## What you have to do
Word for word, give again the line holding "ATOM 143 C CA" and each line after it to the end of the listing below.

___ Task inputs

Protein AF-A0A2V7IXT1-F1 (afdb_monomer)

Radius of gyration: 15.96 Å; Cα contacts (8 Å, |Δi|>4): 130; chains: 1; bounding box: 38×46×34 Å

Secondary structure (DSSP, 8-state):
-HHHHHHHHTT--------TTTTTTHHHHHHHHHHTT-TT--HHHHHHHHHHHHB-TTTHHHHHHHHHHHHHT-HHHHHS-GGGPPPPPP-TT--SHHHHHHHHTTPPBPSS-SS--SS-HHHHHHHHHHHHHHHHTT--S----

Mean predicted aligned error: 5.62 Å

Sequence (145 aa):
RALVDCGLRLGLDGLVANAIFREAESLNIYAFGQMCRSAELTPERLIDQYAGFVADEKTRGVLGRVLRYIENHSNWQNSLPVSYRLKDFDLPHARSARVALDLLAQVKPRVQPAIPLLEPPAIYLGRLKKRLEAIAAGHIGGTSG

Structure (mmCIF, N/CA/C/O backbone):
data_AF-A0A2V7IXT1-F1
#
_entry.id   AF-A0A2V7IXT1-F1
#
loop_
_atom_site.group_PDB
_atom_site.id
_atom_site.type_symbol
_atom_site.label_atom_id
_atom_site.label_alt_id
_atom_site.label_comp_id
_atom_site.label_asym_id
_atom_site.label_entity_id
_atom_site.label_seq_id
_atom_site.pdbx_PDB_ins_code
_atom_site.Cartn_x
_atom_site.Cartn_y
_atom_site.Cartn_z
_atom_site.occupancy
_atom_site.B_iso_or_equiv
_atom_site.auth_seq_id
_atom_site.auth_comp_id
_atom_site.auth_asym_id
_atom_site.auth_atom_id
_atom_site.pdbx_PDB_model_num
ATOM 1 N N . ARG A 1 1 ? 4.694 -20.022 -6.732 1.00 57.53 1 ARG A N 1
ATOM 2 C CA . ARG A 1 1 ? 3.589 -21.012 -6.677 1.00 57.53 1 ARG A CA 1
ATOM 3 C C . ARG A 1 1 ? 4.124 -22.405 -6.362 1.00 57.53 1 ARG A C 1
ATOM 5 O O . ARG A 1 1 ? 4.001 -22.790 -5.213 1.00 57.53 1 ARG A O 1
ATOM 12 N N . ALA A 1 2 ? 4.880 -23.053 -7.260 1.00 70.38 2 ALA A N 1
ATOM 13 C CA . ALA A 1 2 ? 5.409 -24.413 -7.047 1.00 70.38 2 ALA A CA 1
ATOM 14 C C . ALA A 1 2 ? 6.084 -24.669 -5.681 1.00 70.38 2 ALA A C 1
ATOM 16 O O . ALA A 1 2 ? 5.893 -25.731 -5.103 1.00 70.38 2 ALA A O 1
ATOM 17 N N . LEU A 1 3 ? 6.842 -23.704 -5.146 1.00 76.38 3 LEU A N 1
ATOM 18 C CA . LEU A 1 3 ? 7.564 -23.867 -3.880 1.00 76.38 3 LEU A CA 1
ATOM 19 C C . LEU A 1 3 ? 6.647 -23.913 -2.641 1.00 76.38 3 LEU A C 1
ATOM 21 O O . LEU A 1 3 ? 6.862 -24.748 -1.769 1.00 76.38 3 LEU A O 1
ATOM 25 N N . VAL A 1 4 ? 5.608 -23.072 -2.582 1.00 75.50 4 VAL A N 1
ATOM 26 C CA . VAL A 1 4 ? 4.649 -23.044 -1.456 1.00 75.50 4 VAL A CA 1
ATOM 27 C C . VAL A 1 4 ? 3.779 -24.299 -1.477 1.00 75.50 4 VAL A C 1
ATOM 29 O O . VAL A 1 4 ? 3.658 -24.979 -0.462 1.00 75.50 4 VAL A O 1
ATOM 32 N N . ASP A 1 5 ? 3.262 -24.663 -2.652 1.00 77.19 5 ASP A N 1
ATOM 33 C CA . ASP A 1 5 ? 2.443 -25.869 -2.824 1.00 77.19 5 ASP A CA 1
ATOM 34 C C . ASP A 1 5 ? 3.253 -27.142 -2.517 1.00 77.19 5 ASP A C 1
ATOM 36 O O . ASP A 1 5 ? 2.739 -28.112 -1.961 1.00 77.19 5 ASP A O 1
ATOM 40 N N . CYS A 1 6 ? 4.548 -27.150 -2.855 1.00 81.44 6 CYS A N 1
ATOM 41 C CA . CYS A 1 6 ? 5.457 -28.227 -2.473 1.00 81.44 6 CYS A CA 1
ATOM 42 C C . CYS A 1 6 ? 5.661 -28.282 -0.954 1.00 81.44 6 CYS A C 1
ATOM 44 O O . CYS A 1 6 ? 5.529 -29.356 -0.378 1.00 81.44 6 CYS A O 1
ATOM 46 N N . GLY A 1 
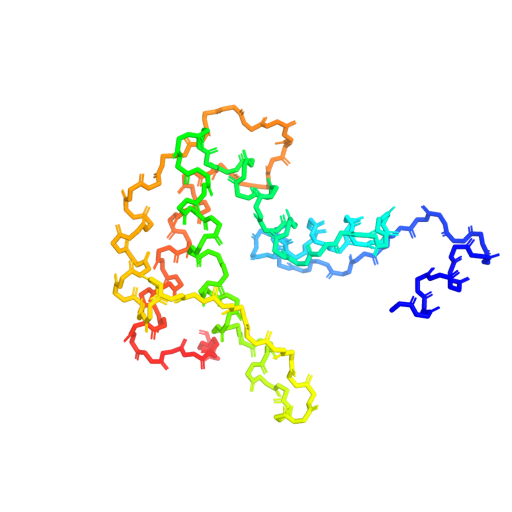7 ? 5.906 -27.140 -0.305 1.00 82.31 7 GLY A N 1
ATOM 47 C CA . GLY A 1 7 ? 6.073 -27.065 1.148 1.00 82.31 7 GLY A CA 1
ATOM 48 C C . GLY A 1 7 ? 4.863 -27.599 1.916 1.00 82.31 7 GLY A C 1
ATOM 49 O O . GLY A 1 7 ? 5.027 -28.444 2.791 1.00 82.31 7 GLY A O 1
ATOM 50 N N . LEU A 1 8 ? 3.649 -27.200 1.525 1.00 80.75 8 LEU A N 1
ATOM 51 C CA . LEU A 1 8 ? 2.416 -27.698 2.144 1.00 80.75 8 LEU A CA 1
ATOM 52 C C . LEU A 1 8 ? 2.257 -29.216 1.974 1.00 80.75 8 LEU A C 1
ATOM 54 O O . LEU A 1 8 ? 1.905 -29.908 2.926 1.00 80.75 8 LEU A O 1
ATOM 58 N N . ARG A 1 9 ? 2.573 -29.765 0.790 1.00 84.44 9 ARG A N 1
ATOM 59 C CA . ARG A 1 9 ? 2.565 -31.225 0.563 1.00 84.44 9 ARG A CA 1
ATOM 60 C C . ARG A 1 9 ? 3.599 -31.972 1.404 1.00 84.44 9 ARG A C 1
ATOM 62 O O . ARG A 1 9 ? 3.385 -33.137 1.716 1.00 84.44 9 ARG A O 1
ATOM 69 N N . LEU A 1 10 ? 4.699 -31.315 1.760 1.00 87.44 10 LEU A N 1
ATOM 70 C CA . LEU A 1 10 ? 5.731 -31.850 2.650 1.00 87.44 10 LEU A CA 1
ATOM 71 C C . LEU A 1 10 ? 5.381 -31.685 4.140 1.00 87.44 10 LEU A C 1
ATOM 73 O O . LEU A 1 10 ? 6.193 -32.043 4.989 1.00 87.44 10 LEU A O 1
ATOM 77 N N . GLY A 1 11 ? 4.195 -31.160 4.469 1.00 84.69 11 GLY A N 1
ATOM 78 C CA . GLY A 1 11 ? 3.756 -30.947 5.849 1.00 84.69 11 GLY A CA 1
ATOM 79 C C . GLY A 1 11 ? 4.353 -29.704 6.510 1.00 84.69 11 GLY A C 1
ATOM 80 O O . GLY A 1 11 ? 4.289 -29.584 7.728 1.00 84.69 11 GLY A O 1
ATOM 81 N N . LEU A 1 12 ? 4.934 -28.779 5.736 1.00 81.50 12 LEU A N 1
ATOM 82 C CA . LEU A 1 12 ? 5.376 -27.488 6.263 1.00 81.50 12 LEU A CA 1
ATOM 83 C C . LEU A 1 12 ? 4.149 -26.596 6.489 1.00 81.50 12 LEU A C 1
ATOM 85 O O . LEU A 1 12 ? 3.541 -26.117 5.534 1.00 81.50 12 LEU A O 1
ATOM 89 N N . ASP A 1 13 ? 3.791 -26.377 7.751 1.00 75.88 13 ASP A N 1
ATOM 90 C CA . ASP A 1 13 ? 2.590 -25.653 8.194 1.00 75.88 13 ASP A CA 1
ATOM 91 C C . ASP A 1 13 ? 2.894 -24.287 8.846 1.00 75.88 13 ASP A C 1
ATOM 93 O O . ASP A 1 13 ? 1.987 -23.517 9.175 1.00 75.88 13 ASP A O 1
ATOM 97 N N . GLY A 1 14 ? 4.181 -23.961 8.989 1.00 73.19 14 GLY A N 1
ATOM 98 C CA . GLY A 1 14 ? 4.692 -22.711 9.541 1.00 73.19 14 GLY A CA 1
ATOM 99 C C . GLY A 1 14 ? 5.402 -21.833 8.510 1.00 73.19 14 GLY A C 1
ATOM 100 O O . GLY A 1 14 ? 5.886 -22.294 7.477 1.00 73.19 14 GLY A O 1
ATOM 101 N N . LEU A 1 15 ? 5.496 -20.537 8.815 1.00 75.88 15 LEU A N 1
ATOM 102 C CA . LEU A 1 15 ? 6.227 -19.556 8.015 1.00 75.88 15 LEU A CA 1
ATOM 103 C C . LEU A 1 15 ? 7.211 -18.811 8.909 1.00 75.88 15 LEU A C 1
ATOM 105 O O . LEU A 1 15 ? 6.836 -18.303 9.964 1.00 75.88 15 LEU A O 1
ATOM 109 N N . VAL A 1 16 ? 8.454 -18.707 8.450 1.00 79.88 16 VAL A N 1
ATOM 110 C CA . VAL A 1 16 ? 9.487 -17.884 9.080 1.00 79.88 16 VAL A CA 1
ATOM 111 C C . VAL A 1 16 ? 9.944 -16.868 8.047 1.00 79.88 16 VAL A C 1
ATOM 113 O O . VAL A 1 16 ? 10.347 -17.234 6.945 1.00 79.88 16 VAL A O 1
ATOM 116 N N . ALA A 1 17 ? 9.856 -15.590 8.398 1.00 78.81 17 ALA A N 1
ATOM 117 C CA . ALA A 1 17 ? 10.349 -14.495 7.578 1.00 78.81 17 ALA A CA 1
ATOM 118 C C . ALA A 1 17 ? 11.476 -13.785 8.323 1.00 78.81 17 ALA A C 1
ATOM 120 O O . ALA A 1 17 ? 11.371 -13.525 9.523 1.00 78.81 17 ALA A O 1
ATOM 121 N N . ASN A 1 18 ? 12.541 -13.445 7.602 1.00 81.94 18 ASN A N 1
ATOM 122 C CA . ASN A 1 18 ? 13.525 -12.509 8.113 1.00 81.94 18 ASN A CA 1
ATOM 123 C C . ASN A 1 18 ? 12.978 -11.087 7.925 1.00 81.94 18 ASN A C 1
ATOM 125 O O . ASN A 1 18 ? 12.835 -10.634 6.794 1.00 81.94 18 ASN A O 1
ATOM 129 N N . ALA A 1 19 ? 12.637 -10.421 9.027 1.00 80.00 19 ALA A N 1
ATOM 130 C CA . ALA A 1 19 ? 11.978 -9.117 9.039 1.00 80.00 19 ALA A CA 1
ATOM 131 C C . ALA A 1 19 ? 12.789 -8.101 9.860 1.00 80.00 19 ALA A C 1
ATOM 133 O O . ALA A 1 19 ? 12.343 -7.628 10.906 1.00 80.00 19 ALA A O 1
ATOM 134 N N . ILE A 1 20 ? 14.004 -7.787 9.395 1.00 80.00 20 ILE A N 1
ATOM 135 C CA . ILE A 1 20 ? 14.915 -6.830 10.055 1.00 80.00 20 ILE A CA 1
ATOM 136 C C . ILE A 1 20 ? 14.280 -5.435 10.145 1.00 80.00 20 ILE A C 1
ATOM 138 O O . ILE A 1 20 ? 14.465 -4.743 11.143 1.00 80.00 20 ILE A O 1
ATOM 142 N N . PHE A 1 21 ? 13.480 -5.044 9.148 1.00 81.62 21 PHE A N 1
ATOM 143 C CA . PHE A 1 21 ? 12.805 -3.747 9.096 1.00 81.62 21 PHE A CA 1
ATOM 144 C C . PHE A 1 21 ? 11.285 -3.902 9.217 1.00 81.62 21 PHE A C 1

______

## Answer box
ATOM 143 C CA . PHE A 1 21 ? 12.805 -3.747 9.096 1.00 81.62 21 PHE A CA 1
ATOM 144 C C . PHE A 1 21 ? 11.285 -3.902 9.217 1.00 81.62 21 PHE A C 1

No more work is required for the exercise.